# Is web advertising worth it for carpentry?



## jessrj (Mar 30, 2012)

I am a finish carpenter in a fairly rural area and I've always thought web advertising was a little useless in the small time construction industry. I have relied on word of mouth and some cold calling to local contractors. Have any of you guys experienced a big increase in business through web advertising/ SEO/ adwords etc? (In a rural area with 100,000 people or less)


----------



## BamBamm5144 (Jul 12, 2008)

I recommend a service like Home Advisor.


----------



## Roofcheck (Dec 27, 2011)

BamBamm5144 said:


> I recommend a service like Home Advisor.


----------



## killerdecks (Apr 18, 2008)

posting your stuff online via a web site does 2 things, 
1. allows people to see your work.
2. gives them a way to find you.


----------



## Bonzai (Dec 23, 2009)

Most of my new prospects have checked out my website prior to emailing or calling even if that is not how they initially found me ... In some regards it acts as a filter for them to find professional contractors versus any guy with tools and a truck. I live in an area with way less than 100,000 population.


----------



## MEL (Apr 7, 2007)

jessrj said:


> I am a finish carpenter in a fairly rural area and I've always thought web advertising was a little useless in the small time construction industry. I have relied on word of mouth and some cold calling to local contractors. Have any of you guys experienced a big increase in business through web advertising/ SEO/ adwords etc? (In a rural area with 100,000 people or less)

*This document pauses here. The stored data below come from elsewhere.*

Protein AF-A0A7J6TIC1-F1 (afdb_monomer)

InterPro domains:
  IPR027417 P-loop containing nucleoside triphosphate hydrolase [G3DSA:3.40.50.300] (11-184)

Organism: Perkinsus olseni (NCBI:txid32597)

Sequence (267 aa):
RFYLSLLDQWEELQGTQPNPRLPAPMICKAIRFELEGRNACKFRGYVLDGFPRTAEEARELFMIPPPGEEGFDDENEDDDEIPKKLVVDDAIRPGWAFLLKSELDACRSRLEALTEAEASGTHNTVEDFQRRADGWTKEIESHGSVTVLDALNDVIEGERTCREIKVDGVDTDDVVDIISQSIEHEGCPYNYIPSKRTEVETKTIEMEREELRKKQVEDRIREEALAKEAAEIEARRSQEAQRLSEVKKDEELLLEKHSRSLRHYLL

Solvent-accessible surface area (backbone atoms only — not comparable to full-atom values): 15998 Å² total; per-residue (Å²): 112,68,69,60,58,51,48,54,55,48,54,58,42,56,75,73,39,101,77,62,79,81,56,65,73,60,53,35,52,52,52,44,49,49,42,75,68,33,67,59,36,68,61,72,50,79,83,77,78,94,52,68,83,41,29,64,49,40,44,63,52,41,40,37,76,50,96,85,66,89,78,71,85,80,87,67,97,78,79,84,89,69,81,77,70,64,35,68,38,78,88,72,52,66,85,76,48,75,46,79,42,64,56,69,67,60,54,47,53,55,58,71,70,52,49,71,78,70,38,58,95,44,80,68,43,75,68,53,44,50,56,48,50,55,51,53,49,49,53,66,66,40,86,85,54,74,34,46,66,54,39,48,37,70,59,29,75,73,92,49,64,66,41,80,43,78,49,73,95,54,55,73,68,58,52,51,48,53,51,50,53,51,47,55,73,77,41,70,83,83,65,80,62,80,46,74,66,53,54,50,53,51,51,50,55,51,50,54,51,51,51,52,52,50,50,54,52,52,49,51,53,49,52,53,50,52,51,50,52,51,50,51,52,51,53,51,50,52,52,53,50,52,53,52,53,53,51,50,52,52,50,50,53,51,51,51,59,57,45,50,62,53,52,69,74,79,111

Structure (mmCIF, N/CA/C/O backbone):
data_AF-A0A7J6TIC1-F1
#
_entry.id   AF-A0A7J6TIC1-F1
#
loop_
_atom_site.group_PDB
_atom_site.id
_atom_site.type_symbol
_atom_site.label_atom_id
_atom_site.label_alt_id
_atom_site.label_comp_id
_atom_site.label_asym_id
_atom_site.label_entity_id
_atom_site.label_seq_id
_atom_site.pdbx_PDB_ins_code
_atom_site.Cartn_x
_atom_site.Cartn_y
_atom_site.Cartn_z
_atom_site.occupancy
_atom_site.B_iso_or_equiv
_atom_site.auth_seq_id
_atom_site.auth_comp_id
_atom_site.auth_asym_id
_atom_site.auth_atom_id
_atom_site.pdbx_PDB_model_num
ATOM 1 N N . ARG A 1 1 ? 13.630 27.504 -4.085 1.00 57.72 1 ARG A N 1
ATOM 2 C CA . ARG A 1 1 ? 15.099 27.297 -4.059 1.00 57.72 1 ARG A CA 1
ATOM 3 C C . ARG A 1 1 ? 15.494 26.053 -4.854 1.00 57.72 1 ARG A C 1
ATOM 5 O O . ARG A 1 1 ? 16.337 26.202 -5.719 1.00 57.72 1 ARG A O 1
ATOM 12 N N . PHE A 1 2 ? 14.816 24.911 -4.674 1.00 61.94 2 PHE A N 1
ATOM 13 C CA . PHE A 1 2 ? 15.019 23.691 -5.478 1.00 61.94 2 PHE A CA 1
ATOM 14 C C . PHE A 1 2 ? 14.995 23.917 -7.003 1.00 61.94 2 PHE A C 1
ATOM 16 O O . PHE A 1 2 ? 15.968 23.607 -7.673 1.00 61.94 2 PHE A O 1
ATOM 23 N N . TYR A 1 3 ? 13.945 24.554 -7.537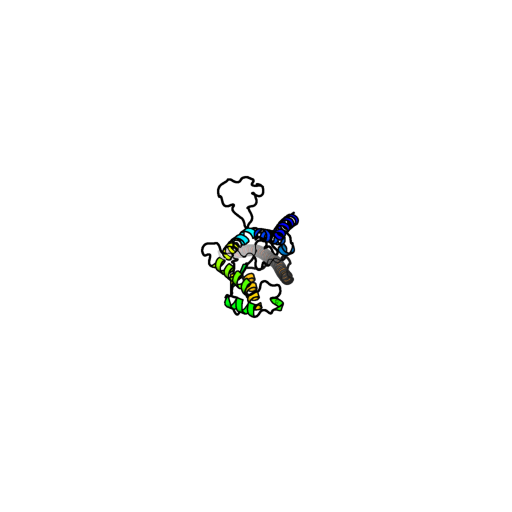 1.00 61.94 3 TYR A N 1
ATOM 24 C CA . TYR A 1 3 ? 13.821 24.799 -8.983 1.00 61.94 3 TYR A CA 1
ATOM 25 C C . TYR A 1 3 ? 14.989 25.569 -9.609 1.00 61.94 3 TYR A C 1
ATOM 27 O O . TYR A 1 3 ? 15.414 25.211 -10.696 1.00 61.94 3 TYR A O 1
ATOM 35 N N . LEU A 1 4 ? 15.510 26.602 -8.937 1.00 68.25 4 LEU A N 1
ATOM 36 C CA . LEU A 1 4 ? 16.609 27.413 -9.476 1.00 68.25 4 LEU A CA 1
ATOM 37 C C . LEU A 1 4 ? 17.920 26.617 -9.500 1.00 68.25 4 LEU A C 1
ATOM 39 O O . LEU A 1 4 ? 18.584 26.581 -10.522 1.00 68.25 4 LEU A O 1
ATOM 43 N N . SER A 1 5 ? 18.216 25.877 -8.426 1.00 69.75 5 SER A N 1
ATOM 44 C CA . SER A 1 5 ? 19.383 24.986 -8.375 1.00 69.75 5 SER A CA 1
ATOM 45 C C . SER A 1 5 ? 19.296 23.831 -9.379 1.00 69.75 5 SER A C 1
ATOM 47 O O . SER A 1 5 ? 20.322 23.411 -9.904 1.00 69.75 5 SER A O 1
ATOM 49 N N . LEU A 1 6 ? 18.093 23.311 -9.642 1.00 72.81 6 LEU A N 1
ATOM 50 C CA . LEU A 1 6 ? 17.871 22.270 -10.645 1.00 72.81 6 LEU A CA 1
ATOM 51 C C . LEU A 1 6 ? 18.069 22.814 -12.067 1.00 72.81 6 LEU A C 1
ATOM 53 O O . LEU A 1 6 ? 18.634 22.121 -12.905 1.00 72.81 6 LEU A O 1
ATOM 57 N N . LEU A 1 7 ? 17.608 24.042 -12.327 1.00 68.38 7 LEU A N 1
ATOM 58 C CA . LEU A 1 7 ? 17.787 24.747 -13.598 1.00 68.38 7 LEU A CA 1
ATOM 59 C C . LEU A 1 7 ? 19.266 25.031 -13.882 1.00 68.38 7 LEU A C 1
ATOM 61 O O . LEU A 1 7 ? 19.723 24.704 -14.970 1.00 68.38 7 LEU A O 1
ATOM 65 N N . ASP A 1 8 ? 20.018 25.526 -12.897 1.00 71.31 8 ASP A N 1
ATOM 66 C CA . ASP A 1 8 ? 21.456 25.794 -13.048 1.00 71.31 8 ASP A CA 1
ATOM 67 C C . ASP A 1 8 ? 22.236 24.502 -13.379 1.00 71.31 8 ASP A C 1
ATOM 69 O O . ASP A 1 8 ? 22.997 24.450 -14.344 1.00 71.31 8 ASP A O 1
ATOM 73 N N . GLN A 1 9 ? 21.973 23.408 -12.651 1.00 68.94 9 GLN A N 1
ATOM 74 C CA . GLN A 1 9 ? 22.591 22.097 -12.918 1.00 68.94 9 GLN A CA 1
ATOM 75 C C . GLN A 1 9 ? 22.176 21.505 -14.274 1.00 68.94 9 GLN A C 1
ATOM 77 O O . GLN A 1 9 ? 22.945 20.796 -14.923 1.00 68.94 9 GLN A O 1
ATOM 82 N N . TRP A 1 10 ? 20.947 21.775 -14.715 1.00 67.44 10 TRP A N 1
ATOM 83 C CA . TRP A 1 10 ? 20.451 21.344 -16.018 1.00 67.44 10 TRP A CA 1
ATOM 84 C C . TRP A 1 10 ? 21.118 22.109 -17.167 1.00 67.44 10 TRP A C 1
ATOM 86 O O . TRP A 1 10 ? 21.499 21.496 -18.167 1.00 67.44 10 TRP A O 1
ATOM 96 N N . GLU A 1 11 ? 21.306 23.421 -17.020 1.00 71.94 11 GLU A N 1
ATOM 97 C CA . GLU A 1 11 ? 22.006 24.261 -17.996 1.00 71.94 11 GLU A CA 1
ATOM 98 C C . GLU A 1 11 ? 23.478 23.841 -18.161 1.00 71.94 11 GLU A C 1
ATOM 100 O O . GLU A 1 11 ? 23.966 23.738 -19.290 1.00 71.94 11 GLU A O 1
ATOM 105 N N . GLU A 1 12 ? 24.163 23.483 -17.070 1.00 71.69 12 GLU A N 1
ATOM 106 C CA . GLU A 1 12 ? 25.529 22.935 -17.109 1.00 71.69 12 GLU A CA 1
ATOM 107 C C . GLU A 1 12 ? 25.610 21.596 -17.870 1.00 71.69 12 GLU A C 1
ATOM 109 O O . GLU A 1 12 ? 26.515 21.373 -18.685 1.00 71.69 12 GLU A O 1
ATOM 114 N N . LEU A 1 13 ? 24.632 20.707 -17.671 1.00 66.12 13 LEU A N 1
ATOM 115 C CA . LEU A 1 13 ? 24.574 19.412 -18.356 1.00 66.12 13 LEU A CA 1
ATOM 116 C C . LEU A 1 13 ? 24.288 19.555 -19.859 1.00 66.12 13 LEU A C 1
ATOM 118 O O . LEU A 1 13 ? 24.889 18.841 -20.670 1.00 66.12 13 LEU A O 1
ATOM 122 N N . GLN A 1 14 ? 23.415 20.491 -20.250 1.00 62.59 14 GLN A N 1
ATOM 123 C CA . GLN A 1 14 ? 23.108 20.772 -21.658 1.00 62.59 14 GLN A CA 1
ATOM 124 C C . GLN A 1 14 ? 24.307 21.335 -22.432 1.00 62.59 14 GLN A C 1
ATOM 126 O O . GLN A 1 14 ? 24.435 21.080 -23.629 1.00 62.59 14 GLN A O 1
ATOM 131 N N . GLY A 1 15 ? 25.215 22.049 -21.759 1.00 61.53 15 GLY A N 1
ATOM 132 C CA . GLY A 1 15 ? 26.440 22.566 -22.375 1.00 61.53 15 GLY A CA 1
ATOM 133 C C . GLY A 1 15 ? 27.436 21.481 -22.804 1.00 61.53 15 GLY A C 1
ATOM 134 O O . GLY A 1 15 ? 28.299 21.742 -23.642 1.00 61.53 15 GLY A O 1
ATOM 135 N N . THR A 1 16 ? 27.321 20.265 -22.259 1.00 62.44 16 THR A N 1
ATOM 136 C CA . THR A 1 16 ? 28.371 19.241 -22.369 1.00 62.44 16 THR A CA 1
ATOM 137 C C . THR A 1 16 ? 28.066 18.160 -23.412 1.00 62.44 16 THR A C 1
ATOM 139 O O . THR A 1 16 ? 28.995 17.665 -24.050 1.00 62.44 16 THR A O 1
ATOM 142 N N . GLN A 1 17 ? 26.794 17.791 -23.635 1.00 55.62 17 GLN A N 1
ATOM 143 C CA . GLN A 1 17 ? 26.391 16.795 -24.644 1.00 55.62 17 GLN A CA 1
ATOM 144 C C . GLN A 1 17 ? 25.005 17.076 -25.254 1.00 55.62 17 GLN A C 1
ATOM 146 O O . GLN A 1 17 ? 24.149 17.636 -24.580 1.00 55.62 17 GLN A O 1
ATOM 151 N N . PRO A 1 18 ? 24.735 16.636 -26.504 1.00 53.53 18 PRO A N 1
ATOM 152 C CA . PRO A 1 18 ? 23.480 16.923 -27.209 1.00 53.53 18 PRO A CA 1
ATOM 153 C C . PRO A 1 18 ? 22.235 16.201 -26.656 1.00 53.53 18 PRO A C 1
ATOM 155 O O . PRO A 1 18 ? 21.139 16.504 -27.107 1.00 53.53 18 PRO A O 1
ATOM 158 N N . ASN A 1 19 ? 22.384 15.267 -25.705 1.00 59.81 19 ASN A N 1
ATOM 159 C CA . ASN A 1 19 ? 21.301 14.635 -24.933 1.00 59.81 19 ASN A CA 1
ATOM 160 C C . ASN A 1 19 ? 21.868 14.081 -23.607 1.00 59.81 19 ASN A C 1
ATOM 162 O O . ASN A 1 19 ? 22.186 12.889 -23.522 1.00 59.81 19 ASN A O 1
ATOM 166 N N . PRO A 1 20 ? 22.072 14.925 -22.583 1.00 64.81 20 PRO A N 1
ATOM 167 C CA . PRO A 1 20 ? 22.672 14.488 -21.330 1.00 64.81 20 PRO A CA 1
ATOM 168 C C . PRO A 1 20 ? 21.694 13.597 -20.551 1.00 64.81 20 PRO A C 1
ATOM 170 O O . PRO A 1 20 ? 20.520 13.929 -20.383 1.00 64.81 20 PRO A O 1
ATOM 173 N N . ARG A 1 21 ? 22.176 12.450 -20.056 1.00 70.25 21 ARG A N 1
ATOM 174 C CA . ARG A 1 21 ? 21.426 11.663 -19.069 1.00 70.25 21 ARG A CA 1
ATOM 175 C C . ARG A 1 21 ? 21.443 12.403 -17.738 1.00 70.25 21 ARG A C 1
ATOM 177 O O . ARG A 1 21 ? 22.503 12.829 -17.288 1.00 70.25 21 ARG A O 1
ATOM 184 N N . LEU A 1 22 ? 20.276 12.509 -17.111 1.00 78.50 22 LEU A N 1
ATOM 185 C CA . LEU A 1 22 ? 20.166 13.050 -15.761 1.00 78.50 22 LEU A CA 1
ATOM 186 C C . LEU A 1 22 ? 20.934 12.148 -14.787 1.00 78.50 22 LEU A C 1
ATOM 188 O O . LEU A 1 22 ? 20.709 10.933 -14.800 1.00 78.50 22 LEU A O 1
ATOM 192 N N . PRO A 1 23 ? 21.829 12.706 -13.958 1.00 82.25 23 PRO A N 1
ATOM 193 C CA . PRO A 1 23 ? 22.482 11.937 -12.913 1.00 82.25 23 PRO A CA 1
ATOM 194 C C . PRO A 1 23 ? 21.445 11.509 -11.867 1.00 82.25 23 PRO A C 1
ATOM 196 O O . PRO A 1 23 ? 20.527 12.266 -11.538 1.00 82.25 23 PRO A O 1
ATOM 199 N N . ALA A 1 24 ? 21.602 10.293 -11.341 1.00 78.88 24 ALA A N 1
ATOM 200 C CA . ALA A 1 24 ? 20.649 9.678 -10.418 1.00 78.88 24 ALA A CA 1
ATOM 201 C C . ALA A 1 24 ? 20.294 10.559 -9.196 1.00 78.88 24 ALA A C 1
ATOM 203 O O . ALA A 1 24 ? 19.099 10.729 -8.943 1.00 78.88 24 ALA A O 1
ATOM 204 N N . PRO A 1 25 ? 21.246 11.264 -8.545 1.00 83.56 25 PRO A N 1
ATOM 205 C CA . PRO A 1 25 ? 20.935 12.160 -7.427 1.00 83.56 25 PRO A CA 1
ATOM 206 C C . PRO A 1 25 ? 19.967 13.298 -7.774 1.00 83.56 25 PRO A C 1
ATOM 208 O O . PRO A 1 25 ? 19.142 13.709 -6.956 1.00 83.56 25 PRO A O 1
ATOM 211 N N . MET A 1 26 ? 20.032 13.830 -9.001 1.00 83.62 26 MET A N 1
ATOM 212 C CA . MET A 1 26 ? 19.100 14.874 -9.444 1.00 83.62 26 MET A CA 1
ATOM 213 C C . MET A 1 26 ? 17.693 14.311 -9.648 1.00 83.62 26 MET A C 1
ATOM 215 O O . MET A 1 26 ? 16.714 14.977 -9.310 1.00 83.62 26 MET A O 1
ATOM 219 N N . ILE A 1 27 ? 17.591 13.080 -10.160 1.00 86.12 27 ILE A N 1
ATOM 220 C CA . ILE A 1 27 ? 16.316 12.376 -10.327 1.00 86.12 27 ILE A CA 1
ATOM 221 C C . ILE A 1 27 ? 15.700 12.090 -8.954 1.00 86.12 27 ILE A C 1
ATOM 223 O O . ILE A 1 27 ? 14.539 12.437 -8.739 1.00 86.12 27 ILE A O 1
ATOM 227 N N . CYS A 1 28 ? 16.481 11.558 -8.006 1.00 86.31 28 CYS A N 1
ATOM 228 C CA . CYS A 1 28 ? 16.052 11.316 -6.626 1.00 86.31 28 CYS A CA 1
ATOM 229 C C . CYS A 1 28 ? 15.471 12.586 -5.994 1.00 86.31 28 CYS A C 1
ATOM 231 O O . CYS A 1 28 ? 14.353 12.572 -5.479 1.00 86.31 28 CYS A O 1
ATOM 233 N N . LYS A 1 29 ? 16.182 13.717 -6.104 1.00 85.19 29 LYS A N 1
ATOM 234 C CA . LYS A 1 29 ? 15.715 15.006 -5.569 1.00 85.19 29 LYS A CA 1
ATOM 235 C C . LYS A 1 29 ? 14.444 15.510 -6.253 1.00 85.19 29 LYS A C 1
ATOM 237 O O . LYS A 1 29 ? 13.569 16.042 -5.576 1.00 85.19 29 LYS A O 1
ATOM 242 N N . ALA A 1 30 ? 14.324 15.354 -7.571 1.00 86.12 30 ALA A N 1
ATOM 243 C CA . ALA A 1 30 ? 13.135 15.773 -8.313 1.00 86.12 30 ALA A CA 1
ATOM 244 C C . ALA A 1 30 ? 11.899 14.941 -7.947 1.00 86.12 30 ALA A C 1
ATOM 246 O O . ALA A 1 30 ? 10.827 15.505 -7.733 1.00 86.12 30 ALA A O 1
ATOM 247 N N . ILE A 1 31 ? 12.056 13.620 -7.828 1.00 87.56 31 ILE A N 1
ATOM 248 C CA . ILE A 1 31 ? 10.979 12.722 -7.401 1.00 87.56 31 ILE A CA 1
ATOM 249 C C . ILE A 1 31 ? 10.587 13.037 -5.959 1.00 87.56 31 ILE A C 1
ATOM 251 O O . ILE A 1 31 ? 9.408 13.247 -5.693 1.00 87.56 31 ILE A O 1
ATOM 255 N N . ARG A 1 32 ? 11.558 13.163 -5.046 1.00 87.25 32 ARG A N 1
ATOM 256 C CA . ARG A 1 32 ? 11.304 13.537 -3.649 1.00 87.25 32 ARG A CA 1
ATOM 257 C C . ARG A 1 32 ? 10.533 14.854 -3.545 1.00 87.25 32 ARG A C 1
ATOM 259 O O . ARG A 1 32 ? 9.515 14.914 -2.865 1.00 87.25 32 ARG A O 1
ATOM 266 N N . PHE A 1 33 ? 10.951 15.876 -4.294 1.00 85.69 33 PHE A N 1
ATOM 267 C CA . PHE A 1 33 ? 10.261 17.164 -4.335 1.00 85.69 33 PHE A CA 1
ATOM 268 C C . PHE A 1 33 ? 8.793 17.039 -4.770 1.00 85.69 33 PHE A C 1
ATOM 270 O O . PHE A 1 33 ? 7.924 17.711 -4.215 1.00 85.69 33 PHE A O 1
ATOM 277 N N . GLU A 1 34 ? 8.498 16.187 -5.751 1.00 87.19 34 GLU A N 1
ATOM 278 C CA . GLU A 1 34 ? 7.130 15.953 -6.217 1.00 87.19 34 GLU A CA 1
ATOM 279 C C . GLU A 1 34 ? 6.301 15.175 -5.179 1.00 87.19 34 GLU A C 1
ATOM 281 O O . GLU A 1 34 ? 5.158 15.553 -4.904 1.00 87.19 34 GLU A O 1
ATOM 286 N N . LEU A 1 35 ? 6.884 14.134 -4.571 1.00 86.50 35 LEU A N 1
ATOM 287 C CA . LEU A 1 35 ? 6.232 13.293 -3.563 1.00 86.50 35 LEU A CA 1
ATOM 288 C C . LEU A 1 35 ? 5.894 14.075 -2.286 1.00 86.50 35 LEU A C 1
ATOM 290 O O . LEU A 1 35 ? 4.779 13.959 -1.775 1.00 86.50 35 LEU A O 1
ATOM 294 N N . GLU A 1 36 ? 6.816 14.909 -1.807 1.00 84.56 36 GLU A N 1
ATOM 295 C CA . GLU A 1 36 ? 6.621 15.753 -0.622 1.00 84.56 36 GLU A CA 1
ATOM 296 C C . GLU A 1 36 ? 5.767 16.991 -0.922 1.00 84.56 36 GLU A C 1
ATOM 298 O O . GLU A 1 36 ? 4.926 17.402 -0.116 1.00 84.56 36 GLU A O 1
ATOM 303 N N . GLY A 1 37 ? 5.998 17.618 -2.079 1.00 78.19 37 GLY A N 1
ATOM 304 C CA . GLY A 1 37 ? 5.458 18.932 -2.415 1.00 78.19 37 GLY A CA 1
ATOM 305 C C . GLY A 1 37 ? 4.019 18.909 -2.920 1.00 78.19 37 GLY A C 1
ATOM 306 O O . GLY A 1 37 ? 3.289 19.891 -2.741 1.00 78.19 37 GLY A O 1
ATOM 307 N N . ARG A 1 38 ? 3.568 17.814 -3.550 1.00 80.94 38 ARG A N 1
ATOM 308 C CA . ARG A 1 38 ? 2.208 17.734 -4.098 1.00 80.94 38 ARG A CA 1
ATOM 309 C C . ARG A 1 38 ? 1.241 17.028 -3.161 1.00 80.94 38 ARG A C 1
ATOM 311 O O . ARG A 1 38 ? 1.308 15.827 -2.924 1.00 80.94 38 ARG A O 1
ATOM 318 N N . ASN A 1 39 ? 0.188 17.758 -2.795 1.00 78.25 39 ASN A N 1
ATOM 319 C CA . ASN A 1 39 ? -0.971 17.220 -2.074 1.00 78.25 39 ASN A CA 1
ATOM 320 C C . ASN A 1 39 ? -1.598 15.990 -2.758 1.00 78.25 39 ASN A C 1
ATOM 322 O O . ASN A 1 39 ? -2.171 15.142 -2.081 1.00 78.25 39 ASN A O 1
ATOM 326 N N . ALA A 1 40 ? -1.508 15.882 -4.089 1.00 80.75 40 ALA A N 1
ATOM 327 C CA . ALA A 1 40 ? -2.005 14.714 -4.813 1.00 80.75 40 ALA A CA 1
ATOM 328 C C . ALA A 1 40 ? -1.273 13.431 -4.387 1.00 80.75 40 ALA A C 1
ATOM 330 O O . ALA A 1 40 ? -1.939 12.469 -4.024 1.00 80.75 40 ALA A O 1
ATOM 331 N N . CYS A 1 41 ? 0.060 13.445 -4.342 1.00 80.56 41 CYS A N 1
ATOM 332 C CA . CYS A 1 41 ? 0.865 12.296 -3.927 1.00 80.56 41 CYS A CA 1
ATOM 333 C C . CYS A 1 41 ? 0.637 11.961 -2.447 1.00 80.56 41 CYS A C 1
ATOM 335 O O . CYS A 1 41 ? 0.468 10.796 -2.097 1.00 80.56 41 CYS A O 1
ATOM 337 N N . LYS A 1 42 ? 0.511 12.988 -1.597 1.00 77.19 42 LYS A N 1
ATOM 338 C CA . LYS A 1 42 ? 0.279 12.827 -0.155 1.00 77.19 42 LYS A CA 1
ATOM 339 C C . LYS A 1 42 ? -1.090 12.236 0.203 1.00 77.19 42 LYS A C 1
ATOM 341 O O . LYS A 1 42 ? -1.185 11.441 1.128 1.00 77.19 42 LYS A O 1
ATOM 346 N N . PHE A 1 43 ? -2.157 12.643 -0.490 1.00 77.19 43 PHE A N 1
ATOM 347 C CA . PHE A 1 43 ? -3.536 12.279 -0.116 1.00 77.19 43 PHE A CA 1
ATOM 348 C C . PHE A 1 43 ? -4.219 11.296 -1.070 1.00 77.19 43 PHE A C 1
ATOM 350 O O . PHE A 1 43 ? -5.309 10.816 -0.765 1.00 77.19 43 PHE A O 1
ATOM 357 N N . ARG A 1 44 ? -3.642 11.019 -2.243 1.00 78.56 44 ARG A N 1
ATOM 358 C CA . ARG A 1 44 ? -4.163 10.015 -3.189 1.00 78.56 44 ARG A CA 1
ATOM 359 C C . ARG A 1 44 ? -3.208 8.847 -3.408 1.00 78.56 44 ARG A C 1
ATOM 361 O O . ARG A 1 44 ? -3.592 7.892 -4.074 1.00 78.56 44 ARG A O 1
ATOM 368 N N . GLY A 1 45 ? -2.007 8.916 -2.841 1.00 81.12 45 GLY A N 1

I've had success with Adwords but only for roof repairs, the prospect has a lot of urgency so it works. Without a sense of urgency in the prospect it would most likely be too expensive for most contractors. If you're paying $7 per click you don't want tire kickers clicking on your ad.


----------



## killerdecks (Apr 18, 2008)

MEL said:


> I've had success with Adwords but only for roof repairs, the prospect has a lot of urgency so it works. Without a sense of urgency in the prospect it would most likely be too expensive for most contractors. If you're paying $7 per click you don't want tire kickers clicking on your ad.


Yup


----------



## cabinetsnj (Jun 10, 2012)

jessrj said:


> I am a finish carpenter in a fairly rural area and I've always thought web advertising was a little useless in the small time construction industry. I have relied on word of mouth and some cold calling to local contractors. Have any of you guys experienced a big increase in business through web advertising/ SEO/ adwords etc? (In a rural area with 100,000 people or less)


I think it depends on how tech savy, your community is. However images of your work on a website might help business. You can refer potential customers to your work.


----------



## cabinetsnj (Jun 10, 2012)

jessrj said:


> I am a finish carpenter in a fairly rural area and I've always thought web advertising was a little useless in the small time construction industry. I have relied on word of mouth and some cold calling to local contractors. Have any of you guys experienced a big increase in business through web advertising/ SEO/ adwords etc? (In a rural area with 100,000 people or less)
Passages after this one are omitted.